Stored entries

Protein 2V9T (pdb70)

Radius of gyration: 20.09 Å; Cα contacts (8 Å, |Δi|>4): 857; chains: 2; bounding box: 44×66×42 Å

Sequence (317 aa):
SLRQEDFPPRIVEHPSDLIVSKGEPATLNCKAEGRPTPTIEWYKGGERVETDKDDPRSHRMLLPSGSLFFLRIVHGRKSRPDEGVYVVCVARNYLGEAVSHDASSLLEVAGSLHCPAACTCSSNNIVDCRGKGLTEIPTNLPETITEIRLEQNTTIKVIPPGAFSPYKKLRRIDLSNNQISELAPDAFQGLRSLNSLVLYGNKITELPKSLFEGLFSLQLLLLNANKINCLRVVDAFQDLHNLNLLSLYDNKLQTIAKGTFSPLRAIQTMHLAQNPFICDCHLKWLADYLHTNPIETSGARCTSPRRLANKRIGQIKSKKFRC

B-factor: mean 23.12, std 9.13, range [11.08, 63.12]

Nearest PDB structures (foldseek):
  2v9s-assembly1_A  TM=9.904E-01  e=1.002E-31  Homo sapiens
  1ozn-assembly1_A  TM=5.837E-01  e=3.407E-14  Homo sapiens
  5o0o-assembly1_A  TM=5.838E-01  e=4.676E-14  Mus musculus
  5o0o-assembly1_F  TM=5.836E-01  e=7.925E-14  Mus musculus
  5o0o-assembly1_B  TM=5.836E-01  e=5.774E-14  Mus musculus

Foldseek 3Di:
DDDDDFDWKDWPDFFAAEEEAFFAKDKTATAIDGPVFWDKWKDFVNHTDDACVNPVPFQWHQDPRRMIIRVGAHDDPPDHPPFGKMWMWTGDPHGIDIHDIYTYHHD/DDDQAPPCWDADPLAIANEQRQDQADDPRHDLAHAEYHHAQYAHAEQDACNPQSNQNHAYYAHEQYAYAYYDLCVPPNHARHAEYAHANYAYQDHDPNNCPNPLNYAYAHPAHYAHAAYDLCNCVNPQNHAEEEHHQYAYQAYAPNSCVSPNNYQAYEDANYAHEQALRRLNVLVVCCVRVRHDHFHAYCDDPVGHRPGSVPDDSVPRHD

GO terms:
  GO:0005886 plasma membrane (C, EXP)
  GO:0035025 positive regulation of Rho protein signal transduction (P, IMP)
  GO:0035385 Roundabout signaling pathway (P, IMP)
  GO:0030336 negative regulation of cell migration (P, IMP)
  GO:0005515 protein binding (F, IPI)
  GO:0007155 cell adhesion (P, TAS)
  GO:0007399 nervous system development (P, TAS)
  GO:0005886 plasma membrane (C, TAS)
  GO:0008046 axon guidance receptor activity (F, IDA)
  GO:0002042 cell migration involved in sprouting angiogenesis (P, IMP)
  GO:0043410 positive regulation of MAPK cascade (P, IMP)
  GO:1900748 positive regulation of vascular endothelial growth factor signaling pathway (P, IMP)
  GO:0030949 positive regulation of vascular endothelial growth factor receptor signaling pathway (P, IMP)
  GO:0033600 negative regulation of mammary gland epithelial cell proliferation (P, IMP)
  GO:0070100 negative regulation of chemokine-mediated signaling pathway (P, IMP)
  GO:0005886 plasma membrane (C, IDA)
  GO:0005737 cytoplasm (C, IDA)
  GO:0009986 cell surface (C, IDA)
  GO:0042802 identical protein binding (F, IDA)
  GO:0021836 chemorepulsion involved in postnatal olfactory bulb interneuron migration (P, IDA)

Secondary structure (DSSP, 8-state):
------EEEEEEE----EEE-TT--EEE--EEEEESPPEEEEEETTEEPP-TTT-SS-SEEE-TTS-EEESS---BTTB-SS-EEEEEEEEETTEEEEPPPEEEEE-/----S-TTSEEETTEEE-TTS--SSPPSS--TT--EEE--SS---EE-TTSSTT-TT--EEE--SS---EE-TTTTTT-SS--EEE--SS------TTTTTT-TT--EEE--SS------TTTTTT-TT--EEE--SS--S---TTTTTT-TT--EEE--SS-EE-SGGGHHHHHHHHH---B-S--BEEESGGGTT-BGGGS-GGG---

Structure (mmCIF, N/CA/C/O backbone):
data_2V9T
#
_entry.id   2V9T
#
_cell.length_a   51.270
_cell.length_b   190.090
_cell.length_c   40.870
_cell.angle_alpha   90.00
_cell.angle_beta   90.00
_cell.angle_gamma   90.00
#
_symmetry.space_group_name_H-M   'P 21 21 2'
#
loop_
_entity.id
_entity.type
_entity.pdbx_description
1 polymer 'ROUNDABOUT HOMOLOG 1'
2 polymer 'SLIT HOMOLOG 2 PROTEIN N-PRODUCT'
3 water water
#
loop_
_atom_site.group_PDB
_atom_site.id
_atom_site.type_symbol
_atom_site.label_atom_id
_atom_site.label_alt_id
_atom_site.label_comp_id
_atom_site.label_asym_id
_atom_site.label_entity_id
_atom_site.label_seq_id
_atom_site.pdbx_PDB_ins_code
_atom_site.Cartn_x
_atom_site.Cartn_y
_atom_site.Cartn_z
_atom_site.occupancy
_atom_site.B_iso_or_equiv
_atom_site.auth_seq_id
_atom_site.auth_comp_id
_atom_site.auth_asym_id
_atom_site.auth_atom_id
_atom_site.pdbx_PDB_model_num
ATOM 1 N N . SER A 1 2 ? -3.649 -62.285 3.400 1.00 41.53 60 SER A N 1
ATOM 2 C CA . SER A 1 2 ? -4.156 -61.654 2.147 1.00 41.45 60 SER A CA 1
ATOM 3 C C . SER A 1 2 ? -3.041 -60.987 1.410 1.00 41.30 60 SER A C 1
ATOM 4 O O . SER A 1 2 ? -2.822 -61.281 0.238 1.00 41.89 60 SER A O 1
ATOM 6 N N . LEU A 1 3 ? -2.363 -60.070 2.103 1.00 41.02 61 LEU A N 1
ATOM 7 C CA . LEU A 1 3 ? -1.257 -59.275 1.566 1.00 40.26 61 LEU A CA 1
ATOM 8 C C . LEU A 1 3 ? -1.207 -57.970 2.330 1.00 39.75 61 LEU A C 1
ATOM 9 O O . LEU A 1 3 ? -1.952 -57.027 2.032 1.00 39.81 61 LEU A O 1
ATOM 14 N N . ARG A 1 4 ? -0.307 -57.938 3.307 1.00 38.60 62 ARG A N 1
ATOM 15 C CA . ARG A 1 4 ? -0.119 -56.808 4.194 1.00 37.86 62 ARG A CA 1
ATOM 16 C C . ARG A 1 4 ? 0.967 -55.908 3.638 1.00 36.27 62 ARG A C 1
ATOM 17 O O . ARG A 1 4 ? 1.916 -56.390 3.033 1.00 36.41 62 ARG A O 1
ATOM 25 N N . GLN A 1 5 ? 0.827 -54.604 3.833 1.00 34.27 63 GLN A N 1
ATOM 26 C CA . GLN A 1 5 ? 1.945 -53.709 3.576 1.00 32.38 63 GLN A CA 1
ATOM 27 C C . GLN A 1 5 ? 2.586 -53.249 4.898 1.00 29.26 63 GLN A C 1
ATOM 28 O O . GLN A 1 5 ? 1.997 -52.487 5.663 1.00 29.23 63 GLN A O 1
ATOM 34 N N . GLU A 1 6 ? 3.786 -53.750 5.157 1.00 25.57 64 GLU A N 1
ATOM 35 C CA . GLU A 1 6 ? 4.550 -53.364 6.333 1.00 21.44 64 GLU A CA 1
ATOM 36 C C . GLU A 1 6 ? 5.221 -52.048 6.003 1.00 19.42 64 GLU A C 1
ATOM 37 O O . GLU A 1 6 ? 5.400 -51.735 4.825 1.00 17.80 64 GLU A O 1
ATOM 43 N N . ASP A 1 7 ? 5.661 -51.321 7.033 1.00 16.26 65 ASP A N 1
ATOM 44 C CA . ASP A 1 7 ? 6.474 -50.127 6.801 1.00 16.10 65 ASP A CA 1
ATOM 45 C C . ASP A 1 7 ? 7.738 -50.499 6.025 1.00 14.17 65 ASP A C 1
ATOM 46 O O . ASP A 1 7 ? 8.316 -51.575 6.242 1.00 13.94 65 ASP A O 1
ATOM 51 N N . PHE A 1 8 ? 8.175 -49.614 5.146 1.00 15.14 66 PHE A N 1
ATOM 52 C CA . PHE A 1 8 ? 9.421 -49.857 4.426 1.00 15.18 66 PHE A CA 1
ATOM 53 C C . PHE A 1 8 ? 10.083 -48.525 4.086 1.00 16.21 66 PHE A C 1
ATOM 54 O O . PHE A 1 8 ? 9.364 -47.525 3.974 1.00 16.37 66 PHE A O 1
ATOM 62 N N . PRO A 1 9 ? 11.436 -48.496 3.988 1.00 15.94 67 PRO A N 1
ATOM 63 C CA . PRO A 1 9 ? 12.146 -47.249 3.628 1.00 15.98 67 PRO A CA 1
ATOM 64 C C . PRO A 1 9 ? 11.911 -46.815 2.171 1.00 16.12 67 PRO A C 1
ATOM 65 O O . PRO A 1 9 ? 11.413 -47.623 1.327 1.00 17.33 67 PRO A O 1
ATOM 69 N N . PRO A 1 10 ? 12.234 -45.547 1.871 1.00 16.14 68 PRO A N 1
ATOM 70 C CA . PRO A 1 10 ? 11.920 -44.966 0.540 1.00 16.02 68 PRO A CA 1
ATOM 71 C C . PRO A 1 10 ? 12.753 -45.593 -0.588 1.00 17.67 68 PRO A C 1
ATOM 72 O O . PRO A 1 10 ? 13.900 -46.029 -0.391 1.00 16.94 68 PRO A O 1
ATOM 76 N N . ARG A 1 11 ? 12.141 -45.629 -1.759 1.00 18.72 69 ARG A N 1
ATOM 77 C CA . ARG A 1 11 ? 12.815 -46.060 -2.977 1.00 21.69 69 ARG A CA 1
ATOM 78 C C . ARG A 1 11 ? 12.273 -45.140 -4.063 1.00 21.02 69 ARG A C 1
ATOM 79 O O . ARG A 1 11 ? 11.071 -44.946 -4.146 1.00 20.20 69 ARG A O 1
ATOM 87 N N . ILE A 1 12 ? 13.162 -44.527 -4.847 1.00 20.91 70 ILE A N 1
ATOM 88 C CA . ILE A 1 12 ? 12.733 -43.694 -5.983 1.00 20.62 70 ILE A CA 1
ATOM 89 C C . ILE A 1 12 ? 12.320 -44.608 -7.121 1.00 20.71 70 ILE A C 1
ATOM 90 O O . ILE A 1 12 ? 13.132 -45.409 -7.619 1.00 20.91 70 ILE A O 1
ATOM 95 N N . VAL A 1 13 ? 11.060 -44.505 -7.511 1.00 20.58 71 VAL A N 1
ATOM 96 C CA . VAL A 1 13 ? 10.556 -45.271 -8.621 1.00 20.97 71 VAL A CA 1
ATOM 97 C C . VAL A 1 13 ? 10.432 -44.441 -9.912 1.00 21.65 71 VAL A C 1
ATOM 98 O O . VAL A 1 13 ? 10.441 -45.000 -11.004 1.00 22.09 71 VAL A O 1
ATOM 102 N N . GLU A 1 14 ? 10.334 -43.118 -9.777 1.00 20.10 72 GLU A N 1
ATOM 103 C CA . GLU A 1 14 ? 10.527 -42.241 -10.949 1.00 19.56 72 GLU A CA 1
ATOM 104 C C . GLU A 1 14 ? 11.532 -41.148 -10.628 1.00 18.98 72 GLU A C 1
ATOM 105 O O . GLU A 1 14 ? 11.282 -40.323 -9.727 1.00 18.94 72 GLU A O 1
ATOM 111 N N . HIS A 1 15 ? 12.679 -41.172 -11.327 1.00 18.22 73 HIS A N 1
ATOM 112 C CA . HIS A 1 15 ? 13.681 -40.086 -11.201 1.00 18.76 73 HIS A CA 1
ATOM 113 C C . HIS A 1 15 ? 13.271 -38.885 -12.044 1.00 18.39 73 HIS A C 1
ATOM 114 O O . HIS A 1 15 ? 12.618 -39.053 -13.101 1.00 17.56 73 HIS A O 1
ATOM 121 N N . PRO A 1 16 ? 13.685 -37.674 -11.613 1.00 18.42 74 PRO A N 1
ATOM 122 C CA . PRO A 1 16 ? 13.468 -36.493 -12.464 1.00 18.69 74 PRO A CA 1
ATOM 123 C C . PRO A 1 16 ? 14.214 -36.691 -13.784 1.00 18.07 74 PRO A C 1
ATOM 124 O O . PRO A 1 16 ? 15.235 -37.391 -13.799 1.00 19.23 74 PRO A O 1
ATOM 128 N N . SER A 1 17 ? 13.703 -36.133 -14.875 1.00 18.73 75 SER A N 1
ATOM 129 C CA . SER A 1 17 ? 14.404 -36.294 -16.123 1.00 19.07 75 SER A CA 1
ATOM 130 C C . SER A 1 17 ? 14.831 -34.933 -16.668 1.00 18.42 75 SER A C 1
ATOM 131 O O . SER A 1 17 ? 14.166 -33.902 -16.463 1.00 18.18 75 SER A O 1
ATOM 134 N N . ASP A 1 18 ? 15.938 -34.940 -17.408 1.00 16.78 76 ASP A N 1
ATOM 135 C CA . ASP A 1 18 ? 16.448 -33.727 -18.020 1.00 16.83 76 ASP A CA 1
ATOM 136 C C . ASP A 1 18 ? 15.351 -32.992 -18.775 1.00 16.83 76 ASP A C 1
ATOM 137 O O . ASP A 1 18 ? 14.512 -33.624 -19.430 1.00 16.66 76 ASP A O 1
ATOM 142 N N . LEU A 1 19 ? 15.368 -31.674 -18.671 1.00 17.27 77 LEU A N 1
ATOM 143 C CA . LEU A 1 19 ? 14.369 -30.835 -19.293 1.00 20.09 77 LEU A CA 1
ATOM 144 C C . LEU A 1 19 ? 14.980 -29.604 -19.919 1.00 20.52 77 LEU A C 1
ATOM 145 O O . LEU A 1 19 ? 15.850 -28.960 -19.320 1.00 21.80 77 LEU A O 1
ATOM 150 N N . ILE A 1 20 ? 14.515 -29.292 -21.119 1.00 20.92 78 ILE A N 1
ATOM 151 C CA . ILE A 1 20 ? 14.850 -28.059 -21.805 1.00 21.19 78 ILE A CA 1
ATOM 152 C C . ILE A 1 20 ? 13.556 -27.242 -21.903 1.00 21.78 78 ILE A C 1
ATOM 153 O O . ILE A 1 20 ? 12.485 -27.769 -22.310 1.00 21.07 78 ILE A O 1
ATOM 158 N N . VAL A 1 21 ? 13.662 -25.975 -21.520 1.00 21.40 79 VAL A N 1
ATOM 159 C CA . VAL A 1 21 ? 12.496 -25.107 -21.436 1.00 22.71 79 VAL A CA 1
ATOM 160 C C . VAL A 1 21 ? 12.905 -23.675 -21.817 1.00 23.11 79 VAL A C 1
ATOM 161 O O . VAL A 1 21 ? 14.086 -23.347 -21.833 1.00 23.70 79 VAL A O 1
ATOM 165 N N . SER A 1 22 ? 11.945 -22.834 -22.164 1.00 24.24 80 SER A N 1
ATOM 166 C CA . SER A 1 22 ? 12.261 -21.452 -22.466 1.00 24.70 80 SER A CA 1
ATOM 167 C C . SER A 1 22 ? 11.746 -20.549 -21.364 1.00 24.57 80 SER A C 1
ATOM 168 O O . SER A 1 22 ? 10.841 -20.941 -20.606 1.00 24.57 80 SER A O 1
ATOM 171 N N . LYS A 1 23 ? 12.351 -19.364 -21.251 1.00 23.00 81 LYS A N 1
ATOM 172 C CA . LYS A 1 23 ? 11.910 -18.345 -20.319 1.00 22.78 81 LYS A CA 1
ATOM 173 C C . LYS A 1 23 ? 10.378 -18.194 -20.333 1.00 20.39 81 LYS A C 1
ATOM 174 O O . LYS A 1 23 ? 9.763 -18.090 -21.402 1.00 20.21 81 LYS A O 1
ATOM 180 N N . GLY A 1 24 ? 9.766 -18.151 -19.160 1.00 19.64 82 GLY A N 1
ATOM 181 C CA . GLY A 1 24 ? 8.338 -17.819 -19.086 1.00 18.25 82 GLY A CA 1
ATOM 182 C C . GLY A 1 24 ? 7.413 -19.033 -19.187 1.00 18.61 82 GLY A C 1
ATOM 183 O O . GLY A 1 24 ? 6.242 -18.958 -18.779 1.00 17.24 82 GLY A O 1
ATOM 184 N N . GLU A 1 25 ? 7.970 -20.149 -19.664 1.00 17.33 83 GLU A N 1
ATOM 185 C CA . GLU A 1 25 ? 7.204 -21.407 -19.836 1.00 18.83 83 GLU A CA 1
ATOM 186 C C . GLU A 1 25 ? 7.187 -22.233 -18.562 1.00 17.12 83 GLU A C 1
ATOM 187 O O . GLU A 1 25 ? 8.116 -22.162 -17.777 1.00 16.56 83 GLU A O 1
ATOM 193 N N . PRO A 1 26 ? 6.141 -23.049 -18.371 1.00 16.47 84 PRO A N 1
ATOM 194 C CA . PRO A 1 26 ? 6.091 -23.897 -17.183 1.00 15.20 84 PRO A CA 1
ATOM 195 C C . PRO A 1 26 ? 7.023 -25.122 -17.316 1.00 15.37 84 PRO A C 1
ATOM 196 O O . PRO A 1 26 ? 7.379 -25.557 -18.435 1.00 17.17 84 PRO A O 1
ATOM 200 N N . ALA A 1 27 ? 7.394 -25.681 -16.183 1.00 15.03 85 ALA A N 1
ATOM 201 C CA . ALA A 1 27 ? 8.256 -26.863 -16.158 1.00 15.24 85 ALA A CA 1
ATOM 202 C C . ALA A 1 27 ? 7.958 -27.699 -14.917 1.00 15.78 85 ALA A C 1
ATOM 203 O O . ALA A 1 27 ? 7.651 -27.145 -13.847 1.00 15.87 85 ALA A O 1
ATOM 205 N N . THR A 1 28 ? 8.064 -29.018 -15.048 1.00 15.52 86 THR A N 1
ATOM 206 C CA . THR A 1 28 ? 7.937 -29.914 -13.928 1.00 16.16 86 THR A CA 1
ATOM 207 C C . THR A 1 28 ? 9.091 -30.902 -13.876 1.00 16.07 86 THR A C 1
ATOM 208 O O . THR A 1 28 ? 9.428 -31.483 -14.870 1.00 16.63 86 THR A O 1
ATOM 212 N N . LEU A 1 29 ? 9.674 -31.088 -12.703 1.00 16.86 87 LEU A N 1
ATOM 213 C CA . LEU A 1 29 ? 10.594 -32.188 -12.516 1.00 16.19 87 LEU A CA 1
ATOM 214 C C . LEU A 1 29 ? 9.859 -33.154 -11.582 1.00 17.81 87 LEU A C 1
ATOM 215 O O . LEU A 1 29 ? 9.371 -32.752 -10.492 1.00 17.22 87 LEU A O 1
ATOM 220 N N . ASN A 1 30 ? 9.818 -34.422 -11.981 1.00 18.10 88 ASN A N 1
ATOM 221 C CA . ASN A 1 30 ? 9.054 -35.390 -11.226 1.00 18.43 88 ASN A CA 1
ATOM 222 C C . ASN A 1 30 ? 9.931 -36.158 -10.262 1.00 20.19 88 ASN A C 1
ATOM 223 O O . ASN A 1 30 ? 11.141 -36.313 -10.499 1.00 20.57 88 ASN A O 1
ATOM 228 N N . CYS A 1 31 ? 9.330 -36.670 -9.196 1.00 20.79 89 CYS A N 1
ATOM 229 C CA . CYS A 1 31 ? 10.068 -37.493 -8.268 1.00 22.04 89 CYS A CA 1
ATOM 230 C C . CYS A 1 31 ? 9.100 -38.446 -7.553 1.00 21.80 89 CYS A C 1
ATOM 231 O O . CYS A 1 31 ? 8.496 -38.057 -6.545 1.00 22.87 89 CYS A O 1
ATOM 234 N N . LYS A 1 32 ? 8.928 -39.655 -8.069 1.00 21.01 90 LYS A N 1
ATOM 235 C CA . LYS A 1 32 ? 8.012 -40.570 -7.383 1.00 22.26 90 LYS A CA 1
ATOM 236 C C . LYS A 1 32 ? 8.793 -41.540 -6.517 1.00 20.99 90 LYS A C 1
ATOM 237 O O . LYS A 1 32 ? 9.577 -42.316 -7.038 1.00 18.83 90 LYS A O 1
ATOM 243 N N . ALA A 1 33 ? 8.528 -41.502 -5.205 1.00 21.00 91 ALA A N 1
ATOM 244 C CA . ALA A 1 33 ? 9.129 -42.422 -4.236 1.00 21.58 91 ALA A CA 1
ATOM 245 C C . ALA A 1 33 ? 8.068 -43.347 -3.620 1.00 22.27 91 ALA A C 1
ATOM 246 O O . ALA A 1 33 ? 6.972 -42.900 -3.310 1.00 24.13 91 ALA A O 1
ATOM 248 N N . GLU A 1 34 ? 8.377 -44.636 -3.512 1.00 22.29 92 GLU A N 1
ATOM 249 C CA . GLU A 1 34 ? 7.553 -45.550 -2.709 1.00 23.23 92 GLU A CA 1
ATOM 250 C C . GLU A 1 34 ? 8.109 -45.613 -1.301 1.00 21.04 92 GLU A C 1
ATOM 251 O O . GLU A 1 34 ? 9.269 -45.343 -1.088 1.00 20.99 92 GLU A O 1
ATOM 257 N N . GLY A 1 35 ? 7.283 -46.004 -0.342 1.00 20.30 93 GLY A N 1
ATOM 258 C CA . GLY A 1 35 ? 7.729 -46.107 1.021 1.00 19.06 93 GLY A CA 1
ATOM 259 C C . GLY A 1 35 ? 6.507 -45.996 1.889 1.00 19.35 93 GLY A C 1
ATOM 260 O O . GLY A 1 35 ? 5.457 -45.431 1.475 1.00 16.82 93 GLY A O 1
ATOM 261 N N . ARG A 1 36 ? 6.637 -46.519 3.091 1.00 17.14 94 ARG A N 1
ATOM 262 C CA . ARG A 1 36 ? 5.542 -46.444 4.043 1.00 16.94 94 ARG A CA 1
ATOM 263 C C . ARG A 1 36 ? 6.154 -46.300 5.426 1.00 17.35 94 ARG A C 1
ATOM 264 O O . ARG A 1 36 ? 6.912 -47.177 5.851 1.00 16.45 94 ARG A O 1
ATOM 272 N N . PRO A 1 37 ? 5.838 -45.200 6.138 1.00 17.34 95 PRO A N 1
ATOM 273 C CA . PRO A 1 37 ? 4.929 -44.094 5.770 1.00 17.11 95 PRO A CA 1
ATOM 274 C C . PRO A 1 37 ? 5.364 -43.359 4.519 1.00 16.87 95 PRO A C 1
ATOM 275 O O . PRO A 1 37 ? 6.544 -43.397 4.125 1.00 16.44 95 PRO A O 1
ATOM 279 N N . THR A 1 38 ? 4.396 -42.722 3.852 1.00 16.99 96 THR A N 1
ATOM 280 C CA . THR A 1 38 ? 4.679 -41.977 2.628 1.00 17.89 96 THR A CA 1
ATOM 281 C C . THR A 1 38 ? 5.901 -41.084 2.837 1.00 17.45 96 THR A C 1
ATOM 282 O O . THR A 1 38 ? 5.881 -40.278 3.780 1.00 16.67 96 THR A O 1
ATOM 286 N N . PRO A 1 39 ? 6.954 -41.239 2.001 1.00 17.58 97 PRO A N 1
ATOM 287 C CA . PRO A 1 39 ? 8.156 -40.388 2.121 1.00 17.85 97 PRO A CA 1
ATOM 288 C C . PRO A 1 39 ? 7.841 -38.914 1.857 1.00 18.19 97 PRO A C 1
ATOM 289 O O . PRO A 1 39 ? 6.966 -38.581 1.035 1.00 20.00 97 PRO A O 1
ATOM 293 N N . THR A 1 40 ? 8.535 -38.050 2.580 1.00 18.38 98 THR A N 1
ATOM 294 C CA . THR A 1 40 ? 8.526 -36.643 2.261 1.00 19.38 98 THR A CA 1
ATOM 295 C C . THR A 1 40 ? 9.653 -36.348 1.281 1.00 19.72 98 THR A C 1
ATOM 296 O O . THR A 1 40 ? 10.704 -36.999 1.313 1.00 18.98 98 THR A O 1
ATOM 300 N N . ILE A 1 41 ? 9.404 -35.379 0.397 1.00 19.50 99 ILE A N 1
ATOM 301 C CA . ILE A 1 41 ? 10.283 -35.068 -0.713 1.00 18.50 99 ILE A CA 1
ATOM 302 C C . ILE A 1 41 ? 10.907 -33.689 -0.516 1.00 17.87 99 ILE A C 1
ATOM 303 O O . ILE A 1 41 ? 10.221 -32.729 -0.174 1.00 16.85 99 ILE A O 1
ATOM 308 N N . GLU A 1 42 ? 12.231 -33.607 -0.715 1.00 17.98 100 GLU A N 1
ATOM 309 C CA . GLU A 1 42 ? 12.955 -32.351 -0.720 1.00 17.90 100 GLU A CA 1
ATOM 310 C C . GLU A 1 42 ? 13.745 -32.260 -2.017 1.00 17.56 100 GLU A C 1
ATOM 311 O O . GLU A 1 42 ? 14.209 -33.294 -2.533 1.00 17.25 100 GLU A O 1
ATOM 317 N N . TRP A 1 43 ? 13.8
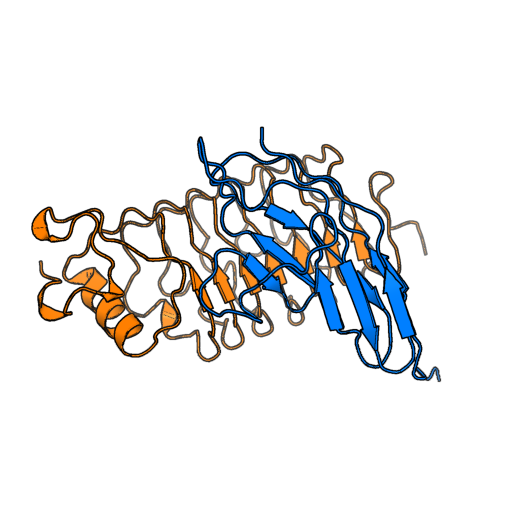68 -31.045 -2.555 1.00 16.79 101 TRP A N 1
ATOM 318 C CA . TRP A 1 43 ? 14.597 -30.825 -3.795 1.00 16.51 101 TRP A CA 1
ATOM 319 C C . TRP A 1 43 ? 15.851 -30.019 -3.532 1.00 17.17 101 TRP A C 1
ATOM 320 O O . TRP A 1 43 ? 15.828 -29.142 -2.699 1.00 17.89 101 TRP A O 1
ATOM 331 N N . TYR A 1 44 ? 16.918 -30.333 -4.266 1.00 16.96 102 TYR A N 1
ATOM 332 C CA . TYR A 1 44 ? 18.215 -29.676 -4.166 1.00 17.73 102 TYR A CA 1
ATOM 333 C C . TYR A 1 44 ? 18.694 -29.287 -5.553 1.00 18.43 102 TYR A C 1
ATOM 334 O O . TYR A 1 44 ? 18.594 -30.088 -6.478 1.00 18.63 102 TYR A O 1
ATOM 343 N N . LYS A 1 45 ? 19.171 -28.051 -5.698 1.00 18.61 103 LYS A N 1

### What is required
Take the lines above from the one containing "ATOM 43 N N" to the one containing "ATOM 52 C CA" and retype them exactly, both ends included, with nothing added.

### Task output
ATOM 43 N N . ASP A 1 7 ? 5.661 -51.321 7.033 1.00 16.26 65 ASP A N 1
ATOM 44 C CA . ASP A 1 7 ? 6.474 -50.127 6.801 1.00 16.10 65 ASP A CA 1
ATOM 45 C C . ASP A 1 7 ? 7.738 -50.499 6.025 1.00 14.17 65 ASP A C 1
ATOM 46 O O . ASP A 1 7 ? 8.316 -51.575 6.242 1.00 13.94 65 ASP A O 1
ATOM 51 N N . PHE A 1 8 ? 8.175 -49.614 5.146 1.00 15.14 66 PHE A N 1
ATOM 52 C CA . PHE A 1 8 ? 9.421 -49.857 4.426 1.00 15.18 66 PHE A CA 1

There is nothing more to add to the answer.